Although types represent collections of entities, the entities aren’t created until the model is queried.
In particular, Type
objects aren’t Python collections and cannot be iterated over.
Instead of looping through entities, rules use RAI’s declarative query-builder syntax to create, assign types to, and add properties to entities dynamically.
You create a rule with model.rule()
, a context manager that must be used with a with
statement.
The rule’s logic is defined in the indented block following the with
statement using RAI’s declarative query-builder syntax.
Rules produce effects, such as creating entities or setting properties, based on combinations of entities that meet the rule’s conditions.
Here’s a breakdown of the first rule above that defines properties for Item
entities:
Line | Description |
---|---|
with model.rule(): | Creates a new rule context. |
item = Item() | Creates an Instance that matches any Item entity. |
item_id = item.i_item_sk category_name = item.i_category class_name = item.i_class | Creates InstanceProperty objects that match values item has for the i_item_sk , i_category , and i_class columns from the source table. |
item.set(id=item_id, ...) | Sets the id , category_name , and class_name properties on Item entities to the values of the corresponding columns from the source table. |
Instance
and InstanceProperty
objects represent placeholders for values that are determined when queries are evaluated, not when they are defined.
When a rule’s with
block is executed by Python, the rule is compiled into an intermediate representation and saved in the model
object.
Rules are evaluated on-demand when queries are executed, and any changes to source tables and views are reflected in the model. New matches trigger the rule’s effects, and effects are removed when former matches no longer satisfy the rule’s conditions.
Think of rules as instructions for the RAI Native App to follow when evaluating queries from the model. They are evaluated on-demand and do not modify source Snowflake tables in any way.
Like rules, queries are written in a with
statement using RAI’s declarative query-builder syntax.
The preceding query works as follows:
Line | Description |
---|---|
with model.query() as select: | Creates a new query context. select is a ContextSelect object that can be called to select the query results. |
sale = Sale() | Creates an Instance that matches any Sale entity. |
aggregates.top(5, sale) | Limits the sale instance to the first five entities. |
response = select(sale, sale.customer_id, sale.item.id) | Selects sale entities, their customer_id property, and the related item’s id property.

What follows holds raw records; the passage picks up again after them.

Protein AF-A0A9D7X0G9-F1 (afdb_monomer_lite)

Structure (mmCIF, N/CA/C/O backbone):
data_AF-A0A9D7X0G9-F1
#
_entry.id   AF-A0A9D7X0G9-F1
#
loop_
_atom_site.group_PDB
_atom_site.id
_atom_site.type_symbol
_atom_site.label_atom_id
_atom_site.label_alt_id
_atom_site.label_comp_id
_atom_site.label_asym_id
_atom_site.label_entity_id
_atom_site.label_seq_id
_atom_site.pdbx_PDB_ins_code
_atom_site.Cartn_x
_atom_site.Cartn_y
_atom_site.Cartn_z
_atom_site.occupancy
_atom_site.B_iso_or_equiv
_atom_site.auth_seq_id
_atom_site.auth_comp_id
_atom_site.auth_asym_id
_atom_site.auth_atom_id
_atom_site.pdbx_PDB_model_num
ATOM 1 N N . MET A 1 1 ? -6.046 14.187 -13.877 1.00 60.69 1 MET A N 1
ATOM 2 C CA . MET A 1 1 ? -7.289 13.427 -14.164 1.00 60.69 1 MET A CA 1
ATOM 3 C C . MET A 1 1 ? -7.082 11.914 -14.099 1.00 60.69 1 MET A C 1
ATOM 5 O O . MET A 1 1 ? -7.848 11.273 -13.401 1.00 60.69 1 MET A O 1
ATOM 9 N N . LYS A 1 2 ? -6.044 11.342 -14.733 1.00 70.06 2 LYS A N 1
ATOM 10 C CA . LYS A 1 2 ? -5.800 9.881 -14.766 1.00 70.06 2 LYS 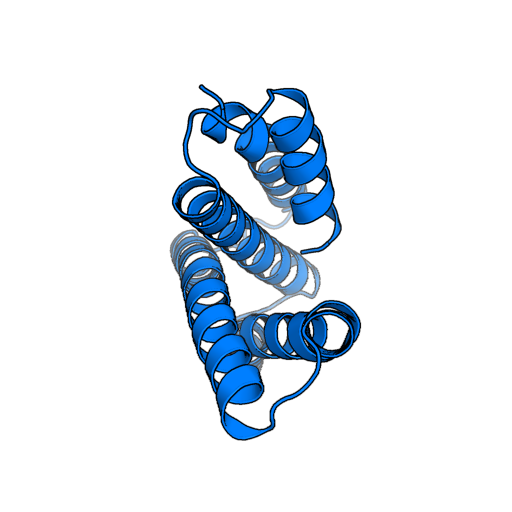A CA 1
ATOM 11 C C . LYS A 1 2 ? -5.655 9.222 -13.375 1.00 70.06 2 LYS A C 1
ATOM 13 O O . LYS A 1 2 ? -6.334 8.241 -13.113 1.00 70.06 2 LYS A O 1
ATOM 18 N N . LEU A 1 3 ? -4.886 9.830 -12.459 1.00 67.00 3 LEU A N 1
ATOM 19 C CA . LEU A 1 3 ? -4.786 9.387 -11.054 1.00 67.00 3 LEU A CA 1
ATOM 20 C C . LEU A 1 3 ? -6.136 9.348 -10.341 1.00 67.00 3 LEU A C 1
ATOM 22 O O . LEU A 1 3 ? -6.464 8.370 -9.692 1.00 67.00 3 LEU A O 1
ATOM 26 N N . ALA A 1 4 ? -6.945 10.400 -10.476 1.00 71.19 4 ALA A N 1
ATOM 27 C CA . ALA A 1 4 ? -8.233 10.460 -9.791 1.00 71.19 4 ALA A CA 1
ATOM 28 C C . ALA A 1 4 ? -9.133 9.272 -10.175 1.00 71.19 4 ALA A C 1
ATOM 30 O O . ALA A 1 4 ? -9.830 8.742 -9.321 1.00 71.19 4 ALA A O 1
ATOM 31 N N . VAL A 1 5 ? -9.055 8.803 -11.426 1.00 73.69 5 VAL A N 1
ATOM 32 C CA . VAL A 1 5 ? -9.835 7.656 -11.912 1.00 73.69 5 VAL A CA 1
ATOM 33 C C . VAL A 1 5 ? -9.392 6.339 -11.271 1.00 73.69 5 VAL A C 1
ATOM 35 O O . VAL A 1 5 ? -10.251 5.545 -10.902 1.00 73.69 5 VAL A O 1
ATOM 38 N N . SER A 1 6 ? -8.089 6.109 -11.078 1.00 70.62 6 SER A N 1
ATOM 39 C CA . SER A 1 6 ? -7.611 4.882 -10.420 1.00 70.62 6 SER A CA 1
ATOM 40 C C . SER A 1 6 ? -7.860 4.869 -8.913 1.00 70.62 6 SER A C 1
ATOM 42 O O . SER A 1 6 ? -7.893 3.804 -8.308 1.00 70.62 6 SER A O 1
ATOM 44 N N . LEU A 1 7 ? -8.050 6.042 -8.304 1.00 74.94 7 LEU A N 1
ATOM 45 C CA . LEU A 1 7 ? -8.314 6.181 -6.872 1.00 74.94 7 LEU A CA 1
ATOM 46 C C . LEU A 1 7 ? -9.784 6.016 -6.500 1.00 74.94 7 LEU A C 1
ATOM 48 O O . LEU A 1 7 ? -10.074 5.672 -5.358 1.00 74.94 7 LEU A O 1
ATOM 52 N N . ILE A 1 8 ? -10.706 6.235 -7.441 1.00 78.12 8 ILE A N 1
ATOM 53 C CA . ILE A 1 8 ? -12.145 6.098 -7.186 1.00 78.12 8 ILE A CA 1
ATOM 54 C C . ILE A 1 8 ? -12.496 4.703 -6.641 1.00 78.12 8 ILE A C 1
ATOM 56 O O . ILE A 1 8 ? -13.123 4.657 -5.585 1.00 78.12 8 ILE A O 1
ATOM 60 N N . PRO A 1 9 ? -12.085 3.577 -7.263 1.00 73.75 9 PRO A N 1
ATOM 61 C CA . PRO A 1 9 ? -12.409 2.246 -6.748 1.00 73.75 9 PRO A CA 1
ATOM 62 C C . PRO A 1 9 ? -11.839 2.018 -5.347 1.00 73.75 9 PRO A C 1
ATOM 64 O O . PRO A 1 9 ? -12.555 1.571 -4.458 1.00 73.75 9 PRO A O 1
ATOM 67 N N . ILE A 1 10 ? -10.577 2.402 -5.137 1.00 74.56 10 ILE A N 1
ATOM 68 C CA . ILE A 1 10 ? -9.853 2.237 -3.871 1.00 74.56 10 ILE A CA 1
ATOM 69 C C . ILE A 1 10 ? -10.572 2.980 -2.733 1.00 74.56 10 ILE A C 1
ATOM 71 O O . ILE A 1 10 ? -10.846 2.413 -1.676 1.00 74.56 10 ILE A O 1
ATOM 75 N N . LEU A 1 11 ? -10.936 4.244 -2.964 1.00 75.94 11 LEU A N 1
ATOM 76 C CA . LEU A 1 11 ? -11.654 5.059 -1.984 1.00 75.94 11 LEU A CA 1
ATOM 77 C C . LEU A 1 11 ? -13.078 4.553 -1.742 1.00 75.94 11 LEU A C 1
ATOM 79 O O . LEU A 1 11 ? -13.565 4.623 -0.615 1.00 75.94 11 LEU A O 1
ATOM 83 N N . LEU A 1 12 ? -13.742 4.035 -2.777 1.00 78.25 12 LEU A N 1
ATOM 84 C CA . LEU A 1 12 ? -15.098 3.504 -2.677 1.00 78.25 12 LEU A CA 1
ATOM 85 C C . LEU A 1 12 ? -15.125 2.212 -1.854 1.00 78.25 12 LEU A C 1
ATOM 87 O O . LEU A 1 12 ? -15.962 2.086 -0.962 1.00 78.25 12 LEU A O 1
ATOM 91 N N . PHE A 1 13 ? -14.173 1.300 -2.070 1.00 70.94 13 PHE A N 1
ATOM 92 C CA . PHE A 1 13 ? -14.030 0.113 -1.230 1.00 70.94 13 PHE A CA 1
ATOM 93 C C . PHE A 1 13 ? -13.684 0.474 0.221 1.00 70.94 13 PHE A C 1
ATOM 95 O O . PHE A 1 13 ? -14.295 -0.072 1.141 1.00 70.94 13 PHE A O 1
ATOM 102 N N . LEU A 1 14 ? -12.781 1.438 0.446 1.00 72.38 14 LEU A N 1
ATOM 103 C CA . LEU A 1 14 ? -12.460 1.903 1.800 1.00 72.38 14 LEU A CA 1
ATOM 104 C C . LEU A 1 14 ? -13.700 2.485 2.491 1.00 72.38 14 LEU A C 1
ATOM 106 O O . LEU A 1 14 ? -13.976 2.164 3.646 1.00 72.38 14 LEU A O 1
ATOM 110 N N . ALA A 1 15 ? -14.484 3.296 1.777 1.00 76.81 15 ALA A N 1
ATOM 111 C CA . ALA A 1 15 ? -15.730 3.857 2.286 1.00 76.81 15 ALA A CA 1
ATOM 112 C C . ALA A 1 15 ? -16.771 2.770 2.602 1.00 76.81 15 ALA A C 1
ATOM 114 O O . ALA A 1 15 ? -17.439 2.855 3.635 1.00 76.81 15 ALA A O 1
ATOM 115 N N . MET A 1 16 ? -16.889 1.729 1.768 1.00 73.81 16 MET A N 1
ATOM 116 C CA . MET A 1 16 ? -17.753 0.578 2.051 1.00 73.81 16 MET A CA 1
ATOM 117 C C . MET A 1 16 ? -17.323 -0.147 3.329 1.00 73.81 16 MET A C 1
ATOM 119 O O . MET A 1 16 ? -18.165 -0.401 4.185 1.00 73.81 16 MET A O 1
ATOM 123 N N . PHE A 1 17 ? -16.029 -0.421 3.507 1.00 70.50 17 PHE A N 1
ATOM 124 C CA . PHE A 1 17 ? -15.522 -1.084 4.713 1.00 70.50 17 PHE A CA 1
ATOM 125 C C . PHE A 1 17 ? -15.693 -0.238 5.978 1.00 70.50 17 PHE A C 1
ATOM 127 O O . PHE A 1 17 ? -16.094 -0.767 7.012 1.00 70.50 17 PHE A O 1
ATOM 134 N N . LEU A 1 18 ? -15.473 1.077 5.897 1.00 71.12 18 LEU A N 1
ATOM 135 C CA . LEU A 1 18 ? -15.760 1.995 7.005 1.00 71.12 18 LEU A CA 1
ATOM 136 C C . LEU A 1 18 ? -17.259 2.055 7.331 1.00 71.12 18 LEU A C 1
ATOM 138 O O . LEU A 1 18 ? -17.625 2.240 8.488 1.00 71.12 18 LEU A O 1
ATOM 142 N N . SER A 1 19 ? -18.130 1.862 6.337 1.00 70.06 19 SER A N 1
ATOM 143 C CA . SER A 1 19 ? -19.585 1.807 6.541 1.00 70.06 19 SER A CA 1
ATOM 144 C C . SER A 1 19 ? -20.045 0.518 7.234 1.00 70.06 19 SER A C 1
ATOM 146 O O . SER A 1 19 ? -21.129 0.496 7.812 1.00 70.06 19 SER A O 1
ATOM 148 N N . LEU A 1 20 ? -19.232 -0.545 7.194 1.00 68.25 20 LEU A N 1
ATOM 149 C CA . LEU A 1 20 ? -19.481 -1.809 7.896 1.00 68.25 20 LEU A CA 1
ATOM 150 C C . LEU A 1 20 ? -19.052 -1.772 9.375 1.00 68.25 20 LEU A C 1
ATOM 152 O O . LEU A 1 20 ? -19.385 -2.699 10.118 1.00 68.25 20 LEU A O 1
ATOM 156 N N . ASP A 1 21 ? -18.357 -0.721 9.829 1.00 67.12 21 ASP A N 1
ATOM 157 C CA . ASP A 1 21 ? -18.030 -0.530 11.247 1.00 67.12 21 ASP A CA 1
ATOM 158 C C . ASP A 1 21 ? -19.288 -0.162 12.052 1.00 67.12 21 ASP A C 1
ATOM 160 O O . ASP A 1 21 ? -19.606 1.002 12.306 1.00 67.12 21 ASP A O 1
ATOM 164 N N . SER A 1 22 ? -20.023 -1.191 12.473 1.00 59.09 22 SER A N 1
ATOM 165 C CA . SER A 1 22 ? -21.202 -1.050 13.330 1.00 59.09 22 SER A CA 1
ATOM 166 C C . SER A 1 22 ? -20.855 -0.701 14.785 1.00 59.09 22 SER A C 1
ATOM 168 O O . SER A 1 22 ? -21.759 -0.319 15.532 1.00 59.09 22 SER A O 1
ATOM 170 N N . PHE A 1 23 ? -19.596 -0.847 15.218 1.00 58.81 23 PHE A N 1
ATOM 171 C CA . PHE A 1 23 ? -19.225 -0.769 16.636 1.00 58.81 23 PHE A CA 1
ATOM 172 C C . PHE A 1 23 ? -18.482 0.525 17.016 1.00 58.81 23 PHE A C 1
ATOM 174 O O . PHE A 1 23 ? -18.399 0.836 18.204 1.00 58.81 23 PHE A O 1
ATOM 181 N N . ARG A 1 24 ? -18.016 1.331 16.048 1.00 59.72 24 ARG A N 1
ATOM 182 C CA . ARG A 1 24 ? -17.314 2.617 16.268 1.00 59.72 24 ARG A CA 1
ATOM 183 C C . ARG A 1 24 ? -16.073 2.503 17.169 1.00 59.72 24 ARG A C 1
ATOM 185 O O . ARG A 1 24 ? -15.762 3.434 17.916 1.00 59.72 24 ARG A O 1
ATOM 192 N N . LEU A 1 25 ? -15.349 1.382 17.120 1.00 64.06 25 LEU A N 1
ATOM 193 C CA . LEU A 1 25 ? -14.104 1.207 17.892 1.00 64.06 25 LEU A CA 1
ATOM 194 C C . LEU A 1 25 ? -12.862 1.759 17.175 1.00 64.06 25 LEU A C 1
ATOM 196 O O . LEU A 1 25 ? -11.778 1.823 17.766 1.00 64.06 25 LEU A O 1
ATOM 200 N N . ILE A 1 26 ? -12.995 2.186 15.919 1.00 70.88 26 ILE A N 1
ATOM 201 C CA . ILE A 1 26 ? -11.845 2.501 15.077 1.00 70.88 26 ILE A CA 1
ATOM 202 C C . ILE A 1 26 ? -11.305 3.901 15.371 1.00 70.88 26 ILE A C 1
ATOM 204 O O . ILE A 1 26 ? -11.995 4.918 15.282 1.00 70.88 26 ILE A O 1
ATOM 208 N N . ARG A 1 27 ? -10.010 3.966 15.690 1.00 81.12 27 ARG A N 1
ATOM 209 C CA . ARG A 1 27 ? -9.296 5.232 15.879 1.00 81.12 27 ARG A CA 1
ATOM 210 C C . ARG A 1 27 ? -8.753 5.724 14.543 1.00 81.12 27 ARG A C 1
ATOM 212 O O . ARG A 1 27 ? -7.846 5.110 13.985 1.00 81.12 27 ARG A O 1
ATOM 219 N N . TRP A 1 28 ? -9.204 6.896 14.103 1.00 81.31 28 TRP A N 1
ATOM 220 C CA . TRP A 1 28 ? -8.728 7.563 12.881 1.00 81.31 28 TRP A CA 1
ATOM 221 C C . TRP A 1 28 ? -7.201 7.692 12.790 1.00 81.31 28 TRP A C 1
ATOM 223 O O . TRP A 1 28 ? -6.632 7.538 11.715 1.00 81.31 28 TRP A O 1
ATOM 233 N N . GLY A 1 29 ? -6.517 7.896 13.922 1.00 86.56 29 GLY A N 1
ATOM 234 C CA . GLY A 1 29 ? -5.052 7.929 13.950 1.00 86.56 29 GLY A CA 1
ATOM 235 C C . GLY A 1 29 ? -4.404 6.604 13.530 1.00 86.56 29 GLY A C 1
ATOM 236 O O . GLY A 1 29 ? -3.400 6.617 12.828 1.00 86.56 29 GLY A O 1
ATOM 237 N N . ILE A 1 30 ? -4.993 5.461 13.900 1.00 88.00 30 ILE A N 1
ATOM 238 C CA . ILE A 1 30 ? -4.484 4.138 13.506 1.00 88.00 30 ILE A CA 1
ATOM 239 C C . ILE A 1 30 ? -4.753 3.896 12.020 1.00 88.00 30 ILE A C 1
ATOM 241 O O . ILE A 1 30 ? -3.866 3.400 11.333 1.00 88.00 30 ILE A O 1
ATOM 245 N N . LEU A 1 31 ? -5.916 4.311 11.505 1.00 88.19 31 LEU A N 1
ATOM 246 C CA . LEU A 1 31 ? -6.211 4.243 10.068 1.00 88.19 31 LEU A CA 1
ATOM 247 C C . LEU A 1 31 ? -5.196 5.035 9.242 1.00 88.19 31 LEU A C 1
ATOM 249 O O . LEU A 1 31 ? -4.690 4.528 8.246 1.00 88.19 31 LEU A O 1
ATOM 253 N N . PHE A 1 32 ? -4.849 6.248 9.675 1.00 88.12 32 PHE A N 1
ATOM 254 C CA . PHE A 1 32 ? -3.852 7.057 8.978 1.00 88.12 32 PHE A CA 1
ATOM 255 C C . PHE A 1 32 ? -2.467 6.396 8.986 1.00 88.12 32 PHE A C 1
ATOM 257 O O . PHE A 1 32 ? -1.802 6.345 7.955 1.00 88.12 32 PHE A O 1
ATOM 264 N N . VAL A 1 33 ? -2.056 5.819 10.120 1.00 92.94 33 VAL A N 1
ATOM 265 C CA . VAL A 1 33 ? -0.808 5.041 10.207 1.00 92.94 33 VAL A CA 1
ATOM 266 C C . VAL A 1 33 ? -0.850 3.813 9.294 1.00 92.94 33 VAL A C 1
ATOM 268 O O . VAL A 1 33 ? 0.133 3.543 8.612 1.00 92.94 33 VAL A O 1
ATOM 271 N N . CYS A 1 34 ? -1.978 3.100 9.235 1.00 93.38 34 CYS A N 1
ATOM 272 C CA . CYS A 1 34 ? -2.176 1.958 8.339 1.00 93.38 34 CYS A CA 1
ATOM 273 C C . CYS A 1 34 ? -2.037 2.365 6.869 1.00 93.38 34 CYS A C 1
ATOM 275 O O . CYS A 1 34 ? -1.315 1.717 6.114 1.00 93.38 34 CYS A O 1
ATOM 277 N N . LEU A 1 35 ? -2.664 3.477 6.484 1.00 91.12 35 LEU A N 1
ATOM 278 C CA . LEU A 1 35 ? -2.588 4.016 5.131 1.00 91.12 35 LEU A CA 1
ATOM 279 C C . LEU A 1 35 ? -1.147 4.400 4.759 1.00 91.12 35 LEU A C 1
ATOM 281 O O . LEU A 1 35 ? -0.652 4.013 3.701 1.00 91.12 35 LEU A O 1
ATOM 285 N N . LEU A 1 36 ? -0.452 5.122 5.645 1.00 93.94 36 LEU A N 1
ATOM 286 C CA . LEU A 1 36 ? 0.949 5.498 5.436 1.00 93.94 36 LEU A CA 1
ATOM 287 C C . LEU A 1 36 ? 1.860 4.274 5.347 1.00 93.94 36 LEU A C 1
ATOM 289 O O . LEU A 1 36 ? 2.742 4.229 4.491 1.00 93.94 36 LEU A O 1
ATOM 293 N N . TRP A 1 37 ? 1.637 3.272 6.198 1.00 97.00 37 TRP A N 1
ATOM 294 C CA . TRP A 1 37 ? 2.395 2.028 6.152 1.00 97.00 37 TRP A CA 1
ATOM 295 C C . TRP A 1 37 ? 2.209 1.290 4.833 1.00 97.00 37 TRP A C 1
ATOM 297 O O . TRP A 1 37 ? 3.194 0.800 4.296 1.00 97.00 37 TRP A O 1
ATOM 307 N N . GLY A 1 38 ? 0.998 1.271 4.272 1.00 94.81 38 GLY A N 1
ATOM 308 C CA . GLY A 1 38 ? 0.758 0.735 2.932 1.00 94.81 38 GLY A CA 1
ATOM 309 C C . GLY A 1 38 ? 1.677 1.365 1.882 1.00 94.81 38 GLY A C 1
ATOM 310 O O . GLY A 1 38 ? 2.355 0.656 1.140 1.00 94.81 38 GLY A O 1
ATOM 311 N N . GLY A 1 39 ? 1.784 2.696 1.879 1.00 93.88 39 GLY A N 1
ATOM 312 C CA . GLY A 1 39 ? 2.674 3.405 0.954 1.00 93.88 39 GLY A CA 1
ATOM 313 C C . GLY A 1 39 ? 4.168 3.148 1.203 1.00 93.88 39 GLY A C 1
ATOM 314 O O . GLY A 1 39 ? 4.948 3.001 0.256 1.00 93.88 39 GLY A O 1
ATOM 315 N N . VAL A 1 40 ? 4.575 3.039 2.472 1.00 95.69 40 VAL A N 1
ATOM 316 C CA . VAL A 1 40 ? 5.947 2.654 2.848 1.00 95.69 40 VAL A CA 1
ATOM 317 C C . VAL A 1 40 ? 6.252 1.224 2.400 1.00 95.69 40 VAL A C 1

Results are stored in response.results as a pandas DataFrame. |
Queries aren’t evaluated by your local Python process.
When you execute a model.query()
block, the query and all of the types and rules in the model are compiled and sent to the RAI Native App for evaluation.

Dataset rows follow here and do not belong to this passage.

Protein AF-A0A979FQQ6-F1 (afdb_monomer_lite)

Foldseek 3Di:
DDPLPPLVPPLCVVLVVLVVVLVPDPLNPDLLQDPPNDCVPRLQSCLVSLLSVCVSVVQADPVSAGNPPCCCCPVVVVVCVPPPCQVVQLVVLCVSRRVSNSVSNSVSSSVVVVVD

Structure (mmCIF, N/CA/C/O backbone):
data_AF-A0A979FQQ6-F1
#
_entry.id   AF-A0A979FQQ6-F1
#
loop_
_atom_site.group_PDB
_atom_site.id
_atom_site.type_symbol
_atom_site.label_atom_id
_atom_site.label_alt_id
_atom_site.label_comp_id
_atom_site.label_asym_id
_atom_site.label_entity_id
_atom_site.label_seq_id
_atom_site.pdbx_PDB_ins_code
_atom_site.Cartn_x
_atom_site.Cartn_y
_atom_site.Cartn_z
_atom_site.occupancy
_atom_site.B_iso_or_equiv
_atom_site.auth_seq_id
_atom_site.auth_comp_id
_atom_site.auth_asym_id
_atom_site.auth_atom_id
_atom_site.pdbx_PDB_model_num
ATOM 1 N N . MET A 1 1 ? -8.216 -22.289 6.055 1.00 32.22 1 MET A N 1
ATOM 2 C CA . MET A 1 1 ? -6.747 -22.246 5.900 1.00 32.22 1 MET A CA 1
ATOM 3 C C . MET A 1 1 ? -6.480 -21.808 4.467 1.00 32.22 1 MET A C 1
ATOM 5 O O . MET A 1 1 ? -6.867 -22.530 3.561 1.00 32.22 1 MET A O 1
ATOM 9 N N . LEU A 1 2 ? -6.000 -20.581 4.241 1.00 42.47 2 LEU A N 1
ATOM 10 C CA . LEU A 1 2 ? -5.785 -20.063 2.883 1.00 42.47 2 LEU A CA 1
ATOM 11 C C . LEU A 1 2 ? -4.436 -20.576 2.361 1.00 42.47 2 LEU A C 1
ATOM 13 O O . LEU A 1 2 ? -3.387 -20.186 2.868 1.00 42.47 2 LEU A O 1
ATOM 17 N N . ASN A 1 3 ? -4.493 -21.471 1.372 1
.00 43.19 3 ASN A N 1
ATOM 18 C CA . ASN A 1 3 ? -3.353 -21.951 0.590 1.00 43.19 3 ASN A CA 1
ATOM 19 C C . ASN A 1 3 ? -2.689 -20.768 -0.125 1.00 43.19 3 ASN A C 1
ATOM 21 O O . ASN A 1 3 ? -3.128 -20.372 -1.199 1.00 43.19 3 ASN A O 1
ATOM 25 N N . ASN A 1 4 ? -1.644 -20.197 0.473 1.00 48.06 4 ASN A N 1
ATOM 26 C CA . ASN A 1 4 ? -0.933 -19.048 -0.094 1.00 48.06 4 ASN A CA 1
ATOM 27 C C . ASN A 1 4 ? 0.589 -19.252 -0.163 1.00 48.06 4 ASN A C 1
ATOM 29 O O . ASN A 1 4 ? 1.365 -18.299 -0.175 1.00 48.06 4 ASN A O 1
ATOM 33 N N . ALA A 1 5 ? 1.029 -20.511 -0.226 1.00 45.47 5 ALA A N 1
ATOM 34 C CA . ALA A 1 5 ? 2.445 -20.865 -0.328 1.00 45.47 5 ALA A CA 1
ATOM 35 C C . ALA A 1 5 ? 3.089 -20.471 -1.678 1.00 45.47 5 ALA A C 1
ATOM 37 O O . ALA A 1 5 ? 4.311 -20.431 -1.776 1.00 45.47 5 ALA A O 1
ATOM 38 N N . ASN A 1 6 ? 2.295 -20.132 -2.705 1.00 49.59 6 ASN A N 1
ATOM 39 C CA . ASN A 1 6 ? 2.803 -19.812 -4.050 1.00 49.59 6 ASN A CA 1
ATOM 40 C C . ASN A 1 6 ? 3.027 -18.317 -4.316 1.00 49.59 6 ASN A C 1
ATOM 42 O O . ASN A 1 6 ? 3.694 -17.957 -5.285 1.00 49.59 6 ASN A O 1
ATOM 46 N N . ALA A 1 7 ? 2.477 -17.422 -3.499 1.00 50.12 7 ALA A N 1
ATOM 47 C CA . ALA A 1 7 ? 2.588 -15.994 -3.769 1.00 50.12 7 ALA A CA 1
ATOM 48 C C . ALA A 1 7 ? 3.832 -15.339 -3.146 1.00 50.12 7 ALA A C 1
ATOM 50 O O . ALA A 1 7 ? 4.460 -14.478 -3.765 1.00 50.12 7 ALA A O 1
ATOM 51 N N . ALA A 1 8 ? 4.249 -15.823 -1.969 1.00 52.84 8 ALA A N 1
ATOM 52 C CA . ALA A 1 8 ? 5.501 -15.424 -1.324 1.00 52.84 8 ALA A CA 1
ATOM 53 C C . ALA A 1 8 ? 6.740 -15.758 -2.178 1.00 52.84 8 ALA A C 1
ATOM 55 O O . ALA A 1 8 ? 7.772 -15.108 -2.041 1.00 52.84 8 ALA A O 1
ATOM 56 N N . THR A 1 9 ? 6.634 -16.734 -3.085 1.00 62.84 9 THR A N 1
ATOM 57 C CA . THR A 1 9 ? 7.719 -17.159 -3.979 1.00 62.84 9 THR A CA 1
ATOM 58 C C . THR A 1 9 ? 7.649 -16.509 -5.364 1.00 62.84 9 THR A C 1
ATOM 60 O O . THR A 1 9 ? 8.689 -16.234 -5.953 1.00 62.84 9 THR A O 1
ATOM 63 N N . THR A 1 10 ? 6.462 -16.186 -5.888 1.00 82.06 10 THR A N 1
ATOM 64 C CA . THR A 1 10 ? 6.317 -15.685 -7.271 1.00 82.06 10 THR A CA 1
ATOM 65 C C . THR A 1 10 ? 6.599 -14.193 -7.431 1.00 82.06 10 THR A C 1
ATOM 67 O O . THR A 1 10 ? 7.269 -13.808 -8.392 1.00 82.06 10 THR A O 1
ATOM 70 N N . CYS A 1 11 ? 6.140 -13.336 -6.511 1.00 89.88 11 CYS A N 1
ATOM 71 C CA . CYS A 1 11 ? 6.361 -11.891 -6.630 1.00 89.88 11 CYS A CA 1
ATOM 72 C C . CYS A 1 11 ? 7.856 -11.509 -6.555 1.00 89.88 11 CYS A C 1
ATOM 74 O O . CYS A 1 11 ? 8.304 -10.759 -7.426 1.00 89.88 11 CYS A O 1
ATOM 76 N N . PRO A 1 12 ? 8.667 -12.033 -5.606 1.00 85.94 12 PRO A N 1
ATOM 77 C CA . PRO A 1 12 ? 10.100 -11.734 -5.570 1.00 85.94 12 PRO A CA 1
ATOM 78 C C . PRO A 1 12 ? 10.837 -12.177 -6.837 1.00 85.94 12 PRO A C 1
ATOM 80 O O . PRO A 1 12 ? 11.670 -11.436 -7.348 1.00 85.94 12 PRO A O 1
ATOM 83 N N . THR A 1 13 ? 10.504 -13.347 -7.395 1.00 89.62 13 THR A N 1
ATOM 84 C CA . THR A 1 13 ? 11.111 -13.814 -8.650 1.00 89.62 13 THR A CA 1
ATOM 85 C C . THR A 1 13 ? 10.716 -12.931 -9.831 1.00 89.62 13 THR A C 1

Your Python process is blocked until the query results are returned.
Extend the Model#
There are only two source tables, STORE_SALES
and ITEM
, in our sample dataset.
But there are more entities in the data that we can model.
For example, each Sale
entity has a customer_id
property that we can use to define a Customer
type:
## Create a Customer type, without a source table.
Customer = model.Type("Customer")
# Define Customer objects from Sale entities using the customer_id property.
with model.rule():
sale = Sale()
customer = Customer.add(id=sale.customer_id)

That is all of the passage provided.